WHAT NEEDS TO BE DONE
Set down exactly the lines of the listing below that begin at the one containing "ATOM 245 C C" and end at the last line, both included.

RECORD EXCERPTS
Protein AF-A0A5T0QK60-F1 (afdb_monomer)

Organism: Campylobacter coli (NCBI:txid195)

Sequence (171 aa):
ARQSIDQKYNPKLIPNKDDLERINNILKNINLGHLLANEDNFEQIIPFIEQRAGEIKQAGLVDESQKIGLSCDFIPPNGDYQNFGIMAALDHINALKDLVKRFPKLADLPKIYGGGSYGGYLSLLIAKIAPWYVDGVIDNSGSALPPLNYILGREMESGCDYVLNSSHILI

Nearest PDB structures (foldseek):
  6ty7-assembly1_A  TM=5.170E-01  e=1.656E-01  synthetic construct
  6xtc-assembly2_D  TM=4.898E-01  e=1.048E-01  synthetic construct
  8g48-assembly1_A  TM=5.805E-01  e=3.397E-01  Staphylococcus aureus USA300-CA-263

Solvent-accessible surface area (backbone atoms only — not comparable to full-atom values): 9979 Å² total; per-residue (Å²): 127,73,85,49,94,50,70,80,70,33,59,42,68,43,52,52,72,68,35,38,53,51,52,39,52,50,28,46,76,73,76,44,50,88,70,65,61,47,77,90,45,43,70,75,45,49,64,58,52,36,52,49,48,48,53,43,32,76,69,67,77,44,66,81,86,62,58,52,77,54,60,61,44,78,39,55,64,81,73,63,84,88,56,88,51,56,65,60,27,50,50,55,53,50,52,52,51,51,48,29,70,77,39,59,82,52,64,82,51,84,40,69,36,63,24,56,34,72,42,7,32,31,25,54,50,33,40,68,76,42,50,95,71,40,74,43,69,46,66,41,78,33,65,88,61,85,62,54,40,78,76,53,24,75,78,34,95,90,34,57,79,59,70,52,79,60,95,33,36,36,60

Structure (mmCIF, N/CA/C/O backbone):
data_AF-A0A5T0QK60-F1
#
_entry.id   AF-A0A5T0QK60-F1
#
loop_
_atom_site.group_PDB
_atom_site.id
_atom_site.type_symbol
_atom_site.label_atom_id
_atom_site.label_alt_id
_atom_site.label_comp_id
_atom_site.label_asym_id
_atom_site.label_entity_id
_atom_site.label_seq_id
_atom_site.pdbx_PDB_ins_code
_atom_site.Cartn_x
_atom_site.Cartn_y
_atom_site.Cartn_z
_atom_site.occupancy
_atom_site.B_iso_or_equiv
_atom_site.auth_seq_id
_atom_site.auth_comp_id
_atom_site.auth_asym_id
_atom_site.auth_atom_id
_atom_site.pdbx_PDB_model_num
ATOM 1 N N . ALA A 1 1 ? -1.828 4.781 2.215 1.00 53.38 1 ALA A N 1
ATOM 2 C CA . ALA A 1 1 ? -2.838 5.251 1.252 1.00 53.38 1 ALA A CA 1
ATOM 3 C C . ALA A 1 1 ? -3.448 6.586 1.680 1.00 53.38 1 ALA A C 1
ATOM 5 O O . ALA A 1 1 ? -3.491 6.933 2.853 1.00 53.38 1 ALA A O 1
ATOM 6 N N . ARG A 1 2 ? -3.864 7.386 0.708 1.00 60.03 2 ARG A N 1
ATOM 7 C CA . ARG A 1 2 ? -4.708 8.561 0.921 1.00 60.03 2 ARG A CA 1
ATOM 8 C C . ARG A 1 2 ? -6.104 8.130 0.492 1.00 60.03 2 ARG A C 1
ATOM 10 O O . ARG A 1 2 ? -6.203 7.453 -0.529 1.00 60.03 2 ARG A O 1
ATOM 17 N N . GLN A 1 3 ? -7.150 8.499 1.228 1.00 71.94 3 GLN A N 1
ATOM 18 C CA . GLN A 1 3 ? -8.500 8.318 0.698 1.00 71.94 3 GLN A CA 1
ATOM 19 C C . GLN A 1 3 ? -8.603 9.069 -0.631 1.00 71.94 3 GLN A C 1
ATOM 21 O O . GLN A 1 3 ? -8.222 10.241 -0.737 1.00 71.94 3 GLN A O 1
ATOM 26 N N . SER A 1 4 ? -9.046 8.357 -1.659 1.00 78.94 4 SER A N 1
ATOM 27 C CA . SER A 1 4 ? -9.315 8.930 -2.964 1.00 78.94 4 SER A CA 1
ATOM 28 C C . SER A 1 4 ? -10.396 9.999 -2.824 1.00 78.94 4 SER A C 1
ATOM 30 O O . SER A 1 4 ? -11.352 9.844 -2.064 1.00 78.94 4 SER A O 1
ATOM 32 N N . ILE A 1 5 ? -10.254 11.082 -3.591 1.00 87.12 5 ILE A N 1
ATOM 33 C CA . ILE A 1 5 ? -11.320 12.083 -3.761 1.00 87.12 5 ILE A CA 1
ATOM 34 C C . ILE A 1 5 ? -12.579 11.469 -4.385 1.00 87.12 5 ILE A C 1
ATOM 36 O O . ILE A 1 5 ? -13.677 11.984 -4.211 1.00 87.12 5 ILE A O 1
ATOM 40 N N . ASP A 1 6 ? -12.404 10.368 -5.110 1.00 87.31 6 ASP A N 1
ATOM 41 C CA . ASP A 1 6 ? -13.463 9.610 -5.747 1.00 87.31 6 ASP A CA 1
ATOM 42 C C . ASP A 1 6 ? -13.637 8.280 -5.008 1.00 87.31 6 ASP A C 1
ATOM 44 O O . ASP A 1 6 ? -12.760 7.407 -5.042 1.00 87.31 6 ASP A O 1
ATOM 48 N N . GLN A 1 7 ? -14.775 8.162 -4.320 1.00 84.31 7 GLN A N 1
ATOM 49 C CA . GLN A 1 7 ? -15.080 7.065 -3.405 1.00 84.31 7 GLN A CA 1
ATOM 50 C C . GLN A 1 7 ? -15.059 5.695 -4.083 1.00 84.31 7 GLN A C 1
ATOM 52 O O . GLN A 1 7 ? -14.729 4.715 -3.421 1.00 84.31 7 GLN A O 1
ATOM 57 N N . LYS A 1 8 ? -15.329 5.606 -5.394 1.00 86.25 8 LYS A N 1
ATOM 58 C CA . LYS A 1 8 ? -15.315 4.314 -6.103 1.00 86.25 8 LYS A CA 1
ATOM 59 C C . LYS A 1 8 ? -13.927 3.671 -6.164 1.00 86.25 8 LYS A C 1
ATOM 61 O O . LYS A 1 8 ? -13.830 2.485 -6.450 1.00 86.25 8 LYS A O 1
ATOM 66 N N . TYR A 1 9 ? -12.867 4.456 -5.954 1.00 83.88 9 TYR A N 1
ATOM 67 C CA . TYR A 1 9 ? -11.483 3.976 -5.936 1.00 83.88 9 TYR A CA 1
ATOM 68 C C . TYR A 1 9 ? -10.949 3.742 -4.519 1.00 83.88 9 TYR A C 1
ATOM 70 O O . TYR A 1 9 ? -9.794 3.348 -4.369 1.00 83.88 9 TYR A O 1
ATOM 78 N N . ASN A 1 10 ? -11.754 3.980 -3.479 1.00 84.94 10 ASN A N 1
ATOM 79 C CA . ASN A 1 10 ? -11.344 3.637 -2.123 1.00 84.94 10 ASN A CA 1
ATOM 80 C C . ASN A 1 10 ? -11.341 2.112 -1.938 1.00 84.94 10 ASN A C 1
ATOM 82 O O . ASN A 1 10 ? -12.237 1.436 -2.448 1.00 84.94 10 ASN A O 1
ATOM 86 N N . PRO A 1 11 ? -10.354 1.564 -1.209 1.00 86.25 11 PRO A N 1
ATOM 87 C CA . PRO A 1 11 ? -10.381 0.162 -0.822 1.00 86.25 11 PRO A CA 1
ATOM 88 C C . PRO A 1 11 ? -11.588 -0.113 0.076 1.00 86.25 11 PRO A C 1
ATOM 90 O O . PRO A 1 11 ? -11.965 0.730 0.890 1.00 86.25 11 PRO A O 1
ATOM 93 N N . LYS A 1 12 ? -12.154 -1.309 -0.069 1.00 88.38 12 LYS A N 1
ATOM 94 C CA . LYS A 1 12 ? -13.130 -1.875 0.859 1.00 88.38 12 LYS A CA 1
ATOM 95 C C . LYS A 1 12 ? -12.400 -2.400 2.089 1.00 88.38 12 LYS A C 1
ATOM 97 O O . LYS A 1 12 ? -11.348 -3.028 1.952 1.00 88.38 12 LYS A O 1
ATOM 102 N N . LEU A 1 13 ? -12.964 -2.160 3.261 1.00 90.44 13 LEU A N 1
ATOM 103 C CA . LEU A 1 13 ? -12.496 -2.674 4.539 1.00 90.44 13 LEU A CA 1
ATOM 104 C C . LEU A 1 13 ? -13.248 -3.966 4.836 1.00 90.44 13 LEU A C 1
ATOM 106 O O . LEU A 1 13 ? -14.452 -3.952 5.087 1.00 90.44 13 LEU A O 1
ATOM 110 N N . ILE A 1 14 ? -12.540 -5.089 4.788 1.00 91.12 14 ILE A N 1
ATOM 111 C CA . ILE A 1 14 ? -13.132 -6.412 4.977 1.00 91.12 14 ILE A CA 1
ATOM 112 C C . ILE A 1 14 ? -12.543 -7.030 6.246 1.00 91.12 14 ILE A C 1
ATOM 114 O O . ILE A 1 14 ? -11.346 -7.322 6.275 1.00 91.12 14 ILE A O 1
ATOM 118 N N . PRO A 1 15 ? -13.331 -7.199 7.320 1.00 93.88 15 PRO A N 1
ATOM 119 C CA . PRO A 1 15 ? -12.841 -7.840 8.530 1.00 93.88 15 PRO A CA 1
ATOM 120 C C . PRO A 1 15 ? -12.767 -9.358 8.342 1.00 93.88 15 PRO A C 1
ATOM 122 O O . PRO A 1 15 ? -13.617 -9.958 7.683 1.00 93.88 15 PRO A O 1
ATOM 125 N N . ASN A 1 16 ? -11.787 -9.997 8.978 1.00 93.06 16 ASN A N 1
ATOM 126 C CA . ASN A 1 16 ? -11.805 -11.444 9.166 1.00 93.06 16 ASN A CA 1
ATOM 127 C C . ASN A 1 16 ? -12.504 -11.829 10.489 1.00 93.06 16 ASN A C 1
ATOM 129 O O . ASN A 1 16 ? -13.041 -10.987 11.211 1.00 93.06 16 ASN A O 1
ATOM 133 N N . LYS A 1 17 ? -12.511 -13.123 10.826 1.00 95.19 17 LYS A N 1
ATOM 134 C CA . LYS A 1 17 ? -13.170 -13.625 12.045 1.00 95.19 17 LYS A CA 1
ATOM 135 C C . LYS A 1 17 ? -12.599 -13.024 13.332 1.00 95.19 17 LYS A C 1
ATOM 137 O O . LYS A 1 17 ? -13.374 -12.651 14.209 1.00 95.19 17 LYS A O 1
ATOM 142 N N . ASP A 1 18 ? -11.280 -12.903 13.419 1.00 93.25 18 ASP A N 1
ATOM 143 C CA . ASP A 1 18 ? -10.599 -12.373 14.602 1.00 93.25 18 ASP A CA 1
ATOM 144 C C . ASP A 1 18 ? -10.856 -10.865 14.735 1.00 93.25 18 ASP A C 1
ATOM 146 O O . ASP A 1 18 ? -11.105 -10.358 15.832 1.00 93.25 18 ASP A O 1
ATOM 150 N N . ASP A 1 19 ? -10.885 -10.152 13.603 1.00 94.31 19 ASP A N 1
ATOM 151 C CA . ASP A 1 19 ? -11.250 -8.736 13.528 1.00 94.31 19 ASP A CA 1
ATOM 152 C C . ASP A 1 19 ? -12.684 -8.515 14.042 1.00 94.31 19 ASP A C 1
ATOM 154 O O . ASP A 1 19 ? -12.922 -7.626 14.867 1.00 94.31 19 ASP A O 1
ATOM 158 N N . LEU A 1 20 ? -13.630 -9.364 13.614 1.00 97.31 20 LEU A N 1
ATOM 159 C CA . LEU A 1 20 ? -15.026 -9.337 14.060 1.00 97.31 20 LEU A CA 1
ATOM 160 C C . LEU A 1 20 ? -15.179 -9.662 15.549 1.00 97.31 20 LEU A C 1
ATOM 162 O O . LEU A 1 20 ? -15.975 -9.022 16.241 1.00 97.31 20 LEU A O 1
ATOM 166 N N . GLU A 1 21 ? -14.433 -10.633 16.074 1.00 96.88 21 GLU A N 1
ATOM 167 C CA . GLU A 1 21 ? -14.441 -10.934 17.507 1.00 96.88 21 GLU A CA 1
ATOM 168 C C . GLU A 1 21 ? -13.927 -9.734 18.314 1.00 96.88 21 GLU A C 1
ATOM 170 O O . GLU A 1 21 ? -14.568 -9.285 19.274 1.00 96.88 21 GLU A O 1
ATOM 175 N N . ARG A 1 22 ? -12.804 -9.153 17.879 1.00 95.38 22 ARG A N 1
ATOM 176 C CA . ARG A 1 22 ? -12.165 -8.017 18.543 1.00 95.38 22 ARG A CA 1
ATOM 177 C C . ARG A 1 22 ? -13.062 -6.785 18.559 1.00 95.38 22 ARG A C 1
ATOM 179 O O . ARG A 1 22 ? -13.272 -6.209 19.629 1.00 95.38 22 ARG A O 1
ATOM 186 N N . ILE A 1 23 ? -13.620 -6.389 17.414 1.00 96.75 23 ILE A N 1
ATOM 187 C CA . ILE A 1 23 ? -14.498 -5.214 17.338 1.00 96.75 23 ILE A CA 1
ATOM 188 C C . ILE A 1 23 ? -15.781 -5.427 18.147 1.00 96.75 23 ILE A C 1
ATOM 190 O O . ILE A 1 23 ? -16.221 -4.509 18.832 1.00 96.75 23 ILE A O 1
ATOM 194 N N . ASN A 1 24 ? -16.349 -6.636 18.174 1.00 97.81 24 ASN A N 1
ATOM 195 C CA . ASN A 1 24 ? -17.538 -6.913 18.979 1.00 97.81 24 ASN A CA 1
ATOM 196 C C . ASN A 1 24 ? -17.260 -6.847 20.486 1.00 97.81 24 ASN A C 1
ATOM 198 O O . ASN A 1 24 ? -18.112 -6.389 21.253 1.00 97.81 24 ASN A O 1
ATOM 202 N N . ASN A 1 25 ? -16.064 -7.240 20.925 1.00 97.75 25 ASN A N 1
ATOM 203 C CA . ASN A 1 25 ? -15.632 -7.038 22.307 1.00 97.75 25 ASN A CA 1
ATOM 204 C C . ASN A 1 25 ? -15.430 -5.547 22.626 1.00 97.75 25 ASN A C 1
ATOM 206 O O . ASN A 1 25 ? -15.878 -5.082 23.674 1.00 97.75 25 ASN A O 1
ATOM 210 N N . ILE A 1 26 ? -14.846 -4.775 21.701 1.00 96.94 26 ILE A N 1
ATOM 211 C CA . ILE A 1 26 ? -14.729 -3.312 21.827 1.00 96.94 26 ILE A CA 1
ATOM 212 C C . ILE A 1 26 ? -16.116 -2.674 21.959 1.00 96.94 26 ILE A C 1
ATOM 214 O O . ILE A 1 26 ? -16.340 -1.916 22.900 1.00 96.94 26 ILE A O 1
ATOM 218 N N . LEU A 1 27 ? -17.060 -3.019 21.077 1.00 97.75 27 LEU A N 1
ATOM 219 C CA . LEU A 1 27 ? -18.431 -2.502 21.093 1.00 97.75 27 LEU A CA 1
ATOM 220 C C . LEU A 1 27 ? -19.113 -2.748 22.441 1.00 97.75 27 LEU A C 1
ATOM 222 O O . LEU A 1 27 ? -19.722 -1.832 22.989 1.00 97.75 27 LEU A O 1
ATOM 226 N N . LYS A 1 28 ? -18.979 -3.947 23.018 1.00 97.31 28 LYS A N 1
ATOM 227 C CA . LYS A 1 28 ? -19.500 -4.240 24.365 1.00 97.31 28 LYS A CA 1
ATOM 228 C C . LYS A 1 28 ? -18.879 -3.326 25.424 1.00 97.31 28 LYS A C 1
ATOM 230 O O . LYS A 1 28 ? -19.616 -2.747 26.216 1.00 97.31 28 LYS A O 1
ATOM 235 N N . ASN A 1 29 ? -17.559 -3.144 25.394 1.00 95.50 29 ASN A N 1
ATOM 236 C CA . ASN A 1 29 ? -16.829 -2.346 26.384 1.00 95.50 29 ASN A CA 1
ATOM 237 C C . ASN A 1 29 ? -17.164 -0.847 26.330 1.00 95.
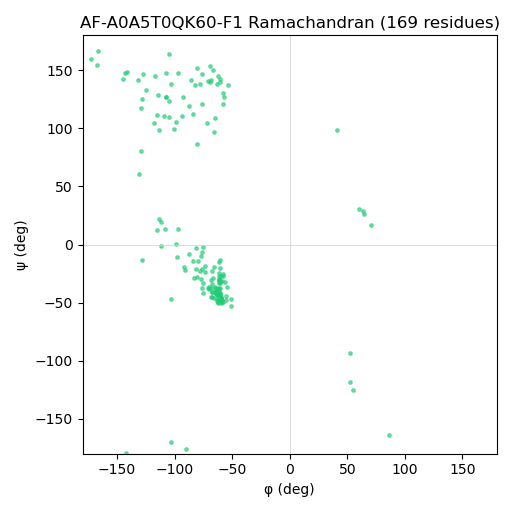50 29 ASN A C 1
ATOM 239 O O . ASN A 1 29 ? -17.103 -0.171 27.353 1.00 95.50 29 ASN A O 1
ATOM 243 N N . ILE A 1 30 ? -17.542 -0.324 25.161 1.00 95.44 30 ILE A N 1
ATOM 244 C CA . ILE A 1 30 ? -17.914 1.092 24.985 1.00 95.44 30 ILE A CA 1
ATOM 245 C C . ILE A 1 30 ? -19.432 1.339 25.034 1.00 95.44 30 ILE A C 1
ATOM 247 O O . ILE A 1 30 ? -19.887 2.434 24.699 1.00 95.44 30 ILE A O 1
ATOM 251 N N . ASN A 1 31 ? -20.216 0.353 25.492 1.00 95.62 31 ASN A N 1
ATOM 252 C CA . ASN A 1 31 ? -21.686 0.371 25.570 1.00 95.62 31 ASN A CA 1
ATOM 253 C C . ASN A 1 31 ? -22.413 0.470 24.212 1.00 95.62 31 ASN A C 1
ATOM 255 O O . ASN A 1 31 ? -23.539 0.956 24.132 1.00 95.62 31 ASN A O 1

RESPONSE
ATOM 245 C C . ILE A 1 30 ? -19.432 1.339 25.034 1.00 95.44 30 ILE A C 1
ATOM 247 O O . ILE A 1 30 ? -19.887 2.434 24.699 1.00 95.44 30 ILE A O 1
ATOM 251 N N . ASN A 1 31 ? -20.216 0.353 25.492 1.00 95.62 31 ASN A N 1
ATOM 252 C CA . ASN A 1 31 ? -21.686 0.371 25.570 1.00 95.62 31 ASN A CA 1
ATOM 253 C C . ASN A 1 31 ? -22.413 0.470 24.212 1.00 95.62 31 ASN A C 1
ATOM 255 O O . ASN A 1 31 ? -23.539 0.956 24.132 1.00 95.62 31 ASN A O 1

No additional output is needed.